■ RECORDS SUPPLIED ■
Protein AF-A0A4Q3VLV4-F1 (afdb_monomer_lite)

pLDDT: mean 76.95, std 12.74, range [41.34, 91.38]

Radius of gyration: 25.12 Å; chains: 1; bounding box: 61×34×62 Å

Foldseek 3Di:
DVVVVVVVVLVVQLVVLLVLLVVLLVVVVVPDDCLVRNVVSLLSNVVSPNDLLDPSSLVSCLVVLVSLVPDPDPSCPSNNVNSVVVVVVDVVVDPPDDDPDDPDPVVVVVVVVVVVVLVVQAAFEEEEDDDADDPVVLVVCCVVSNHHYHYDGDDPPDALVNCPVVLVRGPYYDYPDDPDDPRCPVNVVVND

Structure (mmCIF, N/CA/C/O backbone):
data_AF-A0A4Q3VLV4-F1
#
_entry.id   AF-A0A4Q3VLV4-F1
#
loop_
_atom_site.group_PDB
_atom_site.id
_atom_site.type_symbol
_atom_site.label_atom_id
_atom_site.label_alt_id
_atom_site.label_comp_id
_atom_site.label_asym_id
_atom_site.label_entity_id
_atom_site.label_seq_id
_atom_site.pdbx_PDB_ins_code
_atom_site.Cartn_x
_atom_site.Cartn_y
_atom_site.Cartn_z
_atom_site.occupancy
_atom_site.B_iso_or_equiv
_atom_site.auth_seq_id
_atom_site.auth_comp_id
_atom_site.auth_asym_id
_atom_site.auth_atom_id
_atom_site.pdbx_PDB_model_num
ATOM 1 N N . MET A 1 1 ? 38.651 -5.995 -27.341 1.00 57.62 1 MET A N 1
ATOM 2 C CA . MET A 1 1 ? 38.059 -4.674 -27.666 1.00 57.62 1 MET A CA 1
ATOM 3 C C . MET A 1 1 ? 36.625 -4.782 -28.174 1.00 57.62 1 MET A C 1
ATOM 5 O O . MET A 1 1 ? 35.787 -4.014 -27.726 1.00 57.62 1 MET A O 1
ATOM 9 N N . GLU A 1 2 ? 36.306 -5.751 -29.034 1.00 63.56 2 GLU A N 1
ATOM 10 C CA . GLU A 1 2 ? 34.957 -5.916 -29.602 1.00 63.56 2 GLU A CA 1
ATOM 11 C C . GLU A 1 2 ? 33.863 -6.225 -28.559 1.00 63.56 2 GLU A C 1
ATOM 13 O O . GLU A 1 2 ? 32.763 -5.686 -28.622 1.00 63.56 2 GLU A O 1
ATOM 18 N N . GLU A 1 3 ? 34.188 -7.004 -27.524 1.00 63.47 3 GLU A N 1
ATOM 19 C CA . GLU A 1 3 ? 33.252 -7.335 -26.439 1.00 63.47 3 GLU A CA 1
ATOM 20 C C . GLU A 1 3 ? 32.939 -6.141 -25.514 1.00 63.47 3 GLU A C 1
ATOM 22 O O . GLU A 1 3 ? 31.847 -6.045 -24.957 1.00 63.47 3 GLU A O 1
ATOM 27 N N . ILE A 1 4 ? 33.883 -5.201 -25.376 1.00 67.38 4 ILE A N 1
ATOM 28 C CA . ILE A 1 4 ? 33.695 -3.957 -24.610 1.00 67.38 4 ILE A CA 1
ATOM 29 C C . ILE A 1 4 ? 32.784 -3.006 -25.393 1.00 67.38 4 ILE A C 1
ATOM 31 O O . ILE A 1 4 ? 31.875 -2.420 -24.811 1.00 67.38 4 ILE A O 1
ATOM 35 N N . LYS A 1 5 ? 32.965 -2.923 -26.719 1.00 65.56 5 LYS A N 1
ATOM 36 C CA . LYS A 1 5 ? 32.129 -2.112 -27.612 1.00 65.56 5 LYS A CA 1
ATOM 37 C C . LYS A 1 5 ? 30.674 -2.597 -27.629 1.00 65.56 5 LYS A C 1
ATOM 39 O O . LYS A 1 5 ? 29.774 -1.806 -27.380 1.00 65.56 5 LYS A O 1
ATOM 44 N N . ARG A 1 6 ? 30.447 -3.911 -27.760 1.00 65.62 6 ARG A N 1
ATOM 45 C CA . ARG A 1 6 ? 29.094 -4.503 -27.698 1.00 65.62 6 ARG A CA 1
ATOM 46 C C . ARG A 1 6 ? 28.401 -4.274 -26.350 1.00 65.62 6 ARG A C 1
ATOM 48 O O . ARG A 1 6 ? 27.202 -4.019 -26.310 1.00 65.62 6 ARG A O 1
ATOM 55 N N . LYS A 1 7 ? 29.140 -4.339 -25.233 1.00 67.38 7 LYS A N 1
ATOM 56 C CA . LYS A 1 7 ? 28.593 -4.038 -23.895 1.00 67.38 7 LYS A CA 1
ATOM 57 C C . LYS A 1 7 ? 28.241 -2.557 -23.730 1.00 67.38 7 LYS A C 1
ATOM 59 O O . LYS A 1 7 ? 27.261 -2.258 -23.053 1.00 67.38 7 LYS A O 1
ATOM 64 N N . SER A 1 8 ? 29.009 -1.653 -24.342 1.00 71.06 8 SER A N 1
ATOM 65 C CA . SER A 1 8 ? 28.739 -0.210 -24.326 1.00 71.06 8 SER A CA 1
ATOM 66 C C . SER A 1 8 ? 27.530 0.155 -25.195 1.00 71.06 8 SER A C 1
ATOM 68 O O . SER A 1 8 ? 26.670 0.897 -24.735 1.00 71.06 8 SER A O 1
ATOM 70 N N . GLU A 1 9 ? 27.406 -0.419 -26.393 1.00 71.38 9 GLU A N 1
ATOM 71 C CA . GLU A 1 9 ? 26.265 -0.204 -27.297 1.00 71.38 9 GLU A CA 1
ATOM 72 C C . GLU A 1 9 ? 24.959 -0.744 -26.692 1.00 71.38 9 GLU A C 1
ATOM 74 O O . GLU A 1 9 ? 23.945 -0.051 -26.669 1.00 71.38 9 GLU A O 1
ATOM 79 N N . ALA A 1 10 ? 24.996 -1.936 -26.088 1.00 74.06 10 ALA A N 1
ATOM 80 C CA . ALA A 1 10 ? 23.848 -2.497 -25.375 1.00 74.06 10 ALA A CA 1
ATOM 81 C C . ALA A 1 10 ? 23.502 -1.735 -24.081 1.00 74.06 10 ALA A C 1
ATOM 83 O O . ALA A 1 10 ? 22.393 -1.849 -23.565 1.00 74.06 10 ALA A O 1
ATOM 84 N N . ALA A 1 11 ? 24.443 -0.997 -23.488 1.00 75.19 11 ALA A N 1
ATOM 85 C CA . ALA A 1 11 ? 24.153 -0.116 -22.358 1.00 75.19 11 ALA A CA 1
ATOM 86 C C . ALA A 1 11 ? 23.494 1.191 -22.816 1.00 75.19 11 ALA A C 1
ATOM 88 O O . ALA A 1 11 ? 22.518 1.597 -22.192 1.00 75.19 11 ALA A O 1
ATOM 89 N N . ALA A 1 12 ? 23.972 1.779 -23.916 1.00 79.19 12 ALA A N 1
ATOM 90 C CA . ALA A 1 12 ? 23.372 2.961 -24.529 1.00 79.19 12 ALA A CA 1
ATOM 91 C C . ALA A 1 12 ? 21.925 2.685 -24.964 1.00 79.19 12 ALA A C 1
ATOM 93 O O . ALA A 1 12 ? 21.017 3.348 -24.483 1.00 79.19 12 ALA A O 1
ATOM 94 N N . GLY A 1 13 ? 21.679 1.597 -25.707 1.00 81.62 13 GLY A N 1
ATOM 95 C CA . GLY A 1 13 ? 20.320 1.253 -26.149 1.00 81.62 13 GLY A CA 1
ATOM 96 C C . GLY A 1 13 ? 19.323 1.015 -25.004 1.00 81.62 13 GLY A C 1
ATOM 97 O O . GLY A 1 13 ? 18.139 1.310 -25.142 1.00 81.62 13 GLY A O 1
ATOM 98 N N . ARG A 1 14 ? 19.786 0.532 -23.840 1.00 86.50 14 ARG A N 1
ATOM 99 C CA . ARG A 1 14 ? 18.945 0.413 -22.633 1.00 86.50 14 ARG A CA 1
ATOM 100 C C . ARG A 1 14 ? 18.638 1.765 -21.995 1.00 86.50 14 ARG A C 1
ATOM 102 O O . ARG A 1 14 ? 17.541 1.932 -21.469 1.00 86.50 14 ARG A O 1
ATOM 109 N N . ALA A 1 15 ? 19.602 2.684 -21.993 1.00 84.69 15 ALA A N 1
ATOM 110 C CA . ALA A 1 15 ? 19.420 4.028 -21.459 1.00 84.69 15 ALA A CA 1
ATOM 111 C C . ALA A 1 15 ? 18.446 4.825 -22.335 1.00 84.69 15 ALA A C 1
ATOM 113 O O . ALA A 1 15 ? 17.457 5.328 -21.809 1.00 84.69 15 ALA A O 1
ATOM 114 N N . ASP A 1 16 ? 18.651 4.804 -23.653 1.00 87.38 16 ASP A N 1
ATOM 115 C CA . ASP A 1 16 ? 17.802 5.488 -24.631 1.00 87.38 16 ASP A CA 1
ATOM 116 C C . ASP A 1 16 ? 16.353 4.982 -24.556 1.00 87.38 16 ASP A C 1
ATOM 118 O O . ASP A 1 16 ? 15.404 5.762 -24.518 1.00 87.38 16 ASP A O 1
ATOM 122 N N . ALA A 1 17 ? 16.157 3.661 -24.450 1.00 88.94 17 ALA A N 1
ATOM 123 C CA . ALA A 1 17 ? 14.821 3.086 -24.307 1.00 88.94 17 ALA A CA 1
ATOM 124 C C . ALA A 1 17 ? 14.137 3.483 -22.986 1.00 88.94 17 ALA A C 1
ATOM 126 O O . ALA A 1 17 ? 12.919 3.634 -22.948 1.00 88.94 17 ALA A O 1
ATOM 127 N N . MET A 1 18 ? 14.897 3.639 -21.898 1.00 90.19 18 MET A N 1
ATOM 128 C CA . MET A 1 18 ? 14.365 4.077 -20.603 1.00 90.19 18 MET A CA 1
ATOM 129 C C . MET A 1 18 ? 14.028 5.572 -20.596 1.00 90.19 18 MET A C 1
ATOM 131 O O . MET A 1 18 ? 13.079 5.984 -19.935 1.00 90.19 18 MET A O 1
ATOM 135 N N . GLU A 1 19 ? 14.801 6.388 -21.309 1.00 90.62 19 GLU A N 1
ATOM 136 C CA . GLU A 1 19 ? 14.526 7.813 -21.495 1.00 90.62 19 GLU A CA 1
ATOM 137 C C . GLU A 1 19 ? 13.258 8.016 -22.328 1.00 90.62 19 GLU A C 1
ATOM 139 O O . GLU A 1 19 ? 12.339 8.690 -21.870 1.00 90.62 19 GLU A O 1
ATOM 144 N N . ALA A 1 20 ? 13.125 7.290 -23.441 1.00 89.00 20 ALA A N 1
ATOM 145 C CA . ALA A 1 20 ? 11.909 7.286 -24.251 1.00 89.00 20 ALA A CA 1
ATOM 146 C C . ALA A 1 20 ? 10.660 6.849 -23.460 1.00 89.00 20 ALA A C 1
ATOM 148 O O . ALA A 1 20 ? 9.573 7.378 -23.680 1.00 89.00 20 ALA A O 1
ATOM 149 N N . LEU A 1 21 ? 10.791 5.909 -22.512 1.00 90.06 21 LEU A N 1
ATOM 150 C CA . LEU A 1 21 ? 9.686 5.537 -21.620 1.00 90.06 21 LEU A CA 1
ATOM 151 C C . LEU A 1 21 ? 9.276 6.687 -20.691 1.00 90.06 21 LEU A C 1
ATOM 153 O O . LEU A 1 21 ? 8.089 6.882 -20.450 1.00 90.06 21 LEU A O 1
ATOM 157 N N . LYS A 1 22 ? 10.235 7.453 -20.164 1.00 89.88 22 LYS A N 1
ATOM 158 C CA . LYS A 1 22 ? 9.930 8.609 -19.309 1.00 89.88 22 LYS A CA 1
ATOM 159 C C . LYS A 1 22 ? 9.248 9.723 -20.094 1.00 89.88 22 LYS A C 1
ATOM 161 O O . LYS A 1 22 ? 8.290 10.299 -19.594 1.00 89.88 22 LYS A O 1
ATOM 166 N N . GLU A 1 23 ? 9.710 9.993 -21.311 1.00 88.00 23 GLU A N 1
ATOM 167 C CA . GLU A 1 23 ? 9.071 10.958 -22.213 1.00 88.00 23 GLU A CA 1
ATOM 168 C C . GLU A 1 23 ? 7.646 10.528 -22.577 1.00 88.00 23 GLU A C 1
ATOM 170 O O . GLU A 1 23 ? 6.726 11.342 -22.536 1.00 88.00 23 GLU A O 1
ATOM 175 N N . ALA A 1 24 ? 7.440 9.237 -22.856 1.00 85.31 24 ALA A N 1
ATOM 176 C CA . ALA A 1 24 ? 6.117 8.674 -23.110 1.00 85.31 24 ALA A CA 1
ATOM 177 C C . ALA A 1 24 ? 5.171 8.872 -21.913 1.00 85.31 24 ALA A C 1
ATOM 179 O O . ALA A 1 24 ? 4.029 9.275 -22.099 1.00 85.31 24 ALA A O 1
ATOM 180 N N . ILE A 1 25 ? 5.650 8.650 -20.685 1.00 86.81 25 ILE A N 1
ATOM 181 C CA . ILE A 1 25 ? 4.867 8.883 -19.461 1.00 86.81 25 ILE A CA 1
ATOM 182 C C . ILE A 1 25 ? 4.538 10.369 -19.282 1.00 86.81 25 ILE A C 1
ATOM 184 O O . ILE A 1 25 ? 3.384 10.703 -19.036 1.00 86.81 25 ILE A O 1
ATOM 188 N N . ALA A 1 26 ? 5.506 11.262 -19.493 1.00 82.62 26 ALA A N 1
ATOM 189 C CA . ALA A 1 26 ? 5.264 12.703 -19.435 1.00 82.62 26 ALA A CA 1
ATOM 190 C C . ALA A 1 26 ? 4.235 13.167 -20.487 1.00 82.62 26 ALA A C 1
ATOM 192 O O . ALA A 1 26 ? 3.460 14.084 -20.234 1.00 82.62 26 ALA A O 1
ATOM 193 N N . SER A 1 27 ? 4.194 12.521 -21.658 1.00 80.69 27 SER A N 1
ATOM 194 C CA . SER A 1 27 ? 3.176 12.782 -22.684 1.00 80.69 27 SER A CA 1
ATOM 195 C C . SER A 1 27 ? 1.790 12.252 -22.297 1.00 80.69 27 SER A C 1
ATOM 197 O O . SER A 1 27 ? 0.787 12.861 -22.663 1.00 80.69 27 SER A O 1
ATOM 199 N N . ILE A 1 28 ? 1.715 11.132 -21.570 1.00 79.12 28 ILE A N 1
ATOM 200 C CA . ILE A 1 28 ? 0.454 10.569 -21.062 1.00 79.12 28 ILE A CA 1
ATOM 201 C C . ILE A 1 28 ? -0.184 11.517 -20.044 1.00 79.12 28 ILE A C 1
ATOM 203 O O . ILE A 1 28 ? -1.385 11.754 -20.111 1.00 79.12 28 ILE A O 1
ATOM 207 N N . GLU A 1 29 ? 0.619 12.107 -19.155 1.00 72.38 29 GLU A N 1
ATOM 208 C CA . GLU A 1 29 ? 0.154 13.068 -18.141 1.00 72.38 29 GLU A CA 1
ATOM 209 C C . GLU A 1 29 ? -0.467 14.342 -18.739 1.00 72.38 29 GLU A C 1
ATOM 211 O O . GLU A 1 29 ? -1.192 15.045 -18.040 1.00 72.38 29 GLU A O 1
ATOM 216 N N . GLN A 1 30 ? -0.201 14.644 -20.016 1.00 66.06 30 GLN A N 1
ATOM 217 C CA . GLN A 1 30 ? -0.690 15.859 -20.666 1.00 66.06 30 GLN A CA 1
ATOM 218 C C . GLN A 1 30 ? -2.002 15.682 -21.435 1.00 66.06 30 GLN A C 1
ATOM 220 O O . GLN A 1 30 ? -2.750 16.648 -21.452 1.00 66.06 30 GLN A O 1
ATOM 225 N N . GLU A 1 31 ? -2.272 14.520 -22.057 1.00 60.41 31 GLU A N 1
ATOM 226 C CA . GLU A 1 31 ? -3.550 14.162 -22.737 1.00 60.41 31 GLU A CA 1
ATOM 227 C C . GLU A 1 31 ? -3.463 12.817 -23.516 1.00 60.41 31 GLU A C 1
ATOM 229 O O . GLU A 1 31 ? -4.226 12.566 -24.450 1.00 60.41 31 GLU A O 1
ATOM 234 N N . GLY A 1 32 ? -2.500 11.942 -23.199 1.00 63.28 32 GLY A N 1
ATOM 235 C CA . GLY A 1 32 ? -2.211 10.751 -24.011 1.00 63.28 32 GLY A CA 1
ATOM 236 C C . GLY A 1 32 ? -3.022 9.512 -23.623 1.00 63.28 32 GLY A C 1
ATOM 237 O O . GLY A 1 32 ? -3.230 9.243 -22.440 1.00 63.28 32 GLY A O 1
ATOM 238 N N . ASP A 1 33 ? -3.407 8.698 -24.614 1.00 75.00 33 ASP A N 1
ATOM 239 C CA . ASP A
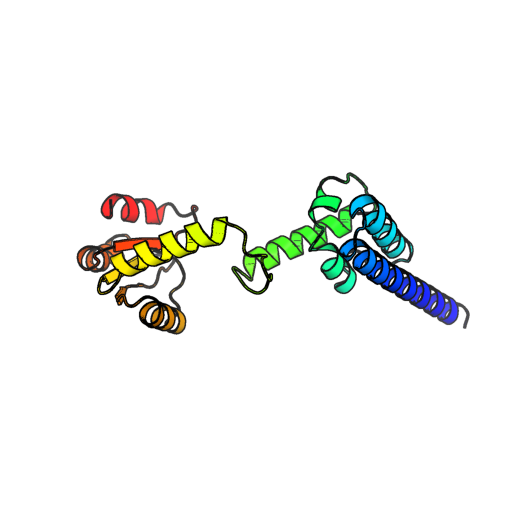 1 33 ? -3.933 7.354 -24.357 1.00 75.00 33 ASP A CA 1
ATOM 240 C C . ASP A 1 33 ? -2.832 6.488 -23.723 1.00 75.00 33 ASP A C 1
ATOM 242 O O . ASP A 1 33 ? -1.762 6.260 -24.305 1.00 75.00 33 ASP A O 1
ATOM 246 N N . VAL A 1 34 ? -3.092 6.040 -22.493 1.00 74.38 34 VAL A N 1
ATOM 247 C CA . VAL A 1 34 ? -2.144 5.278 -21.676 1.00 74.38 34 VAL A CA 1
ATOM 248 C C . VAL A 1 34 ? -1.768 3.970 -22.366 1.00 74.38 34 VAL A C 1
ATOM 250 O O . VAL A 1 34 ? -0.598 3.594 -22.366 1.00 74.38 34 VAL A O 1
ATOM 253 N N . GLU A 1 35 ? -2.730 3.258 -22.946 1.00 76.88 35 GLU A N 1
ATOM 254 C CA . GLU A 1 35 ? -2.497 1.938 -23.524 1.00 76.88 35 GLU A CA 1
ATOM 255 C C . GLU A 1 35 ? -1.723 2.053 -24.840 1.00 76.88 35 GLU A C 1
ATOM 257 O O . GLU A 1 35 ? -0.709 1.369 -25.021 1.00 76.88 35 GLU A O 1
ATOM 262 N N . GLU A 1 36 ? -2.118 2.985 -25.711 1.00 79.44 36 GLU A N 1
ATOM 263 C CA . GLU A 1 36 ? -1.462 3.193 -27.007 1.00 79.44 36 GLU A CA 1
ATOM 264 C C . GLU A 1 36 ? -0.041 3.766 -26.880 1.00 79.44 36 GLU A C 1
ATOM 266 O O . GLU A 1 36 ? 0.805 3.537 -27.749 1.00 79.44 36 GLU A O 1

■ WHAT THIS TASK INVOLVES ■
Given the records above, return exactly the lines starting at the line containing "ATOM 144 N N" and ending at the line containing "ATOM 150 C CA", including both.

■ TASK OUTPUT ■
ATOM 144 N N . ALA A 1 20 ? 13.125 7.290 -23.441 1.00 89.00 20 ALA A N 1
ATOM 145 C CA . ALA A 1 20 ? 11.909 7.286 -24.251 1.00 89.00 20 ALA A CA 1
ATOM 146 C C . ALA A 1 20 ? 10.660 6.849 -23.460 1.00 89.00 20 ALA A C 1
ATOM 148 O O . ALA A 1 20 ? 9.573 7.378 -23.680 1.00 89.00 20 ALA A O 1
ATOM 149 N N . LEU A 1 21 ? 10.791 5.909 -22.512 1.00 90.06 21 LEU A N 1
ATOM 150 C CA . LEU A 1 21 ? 9.686 5.537 -21.620 1.00 90.06 21 LEU A CA 1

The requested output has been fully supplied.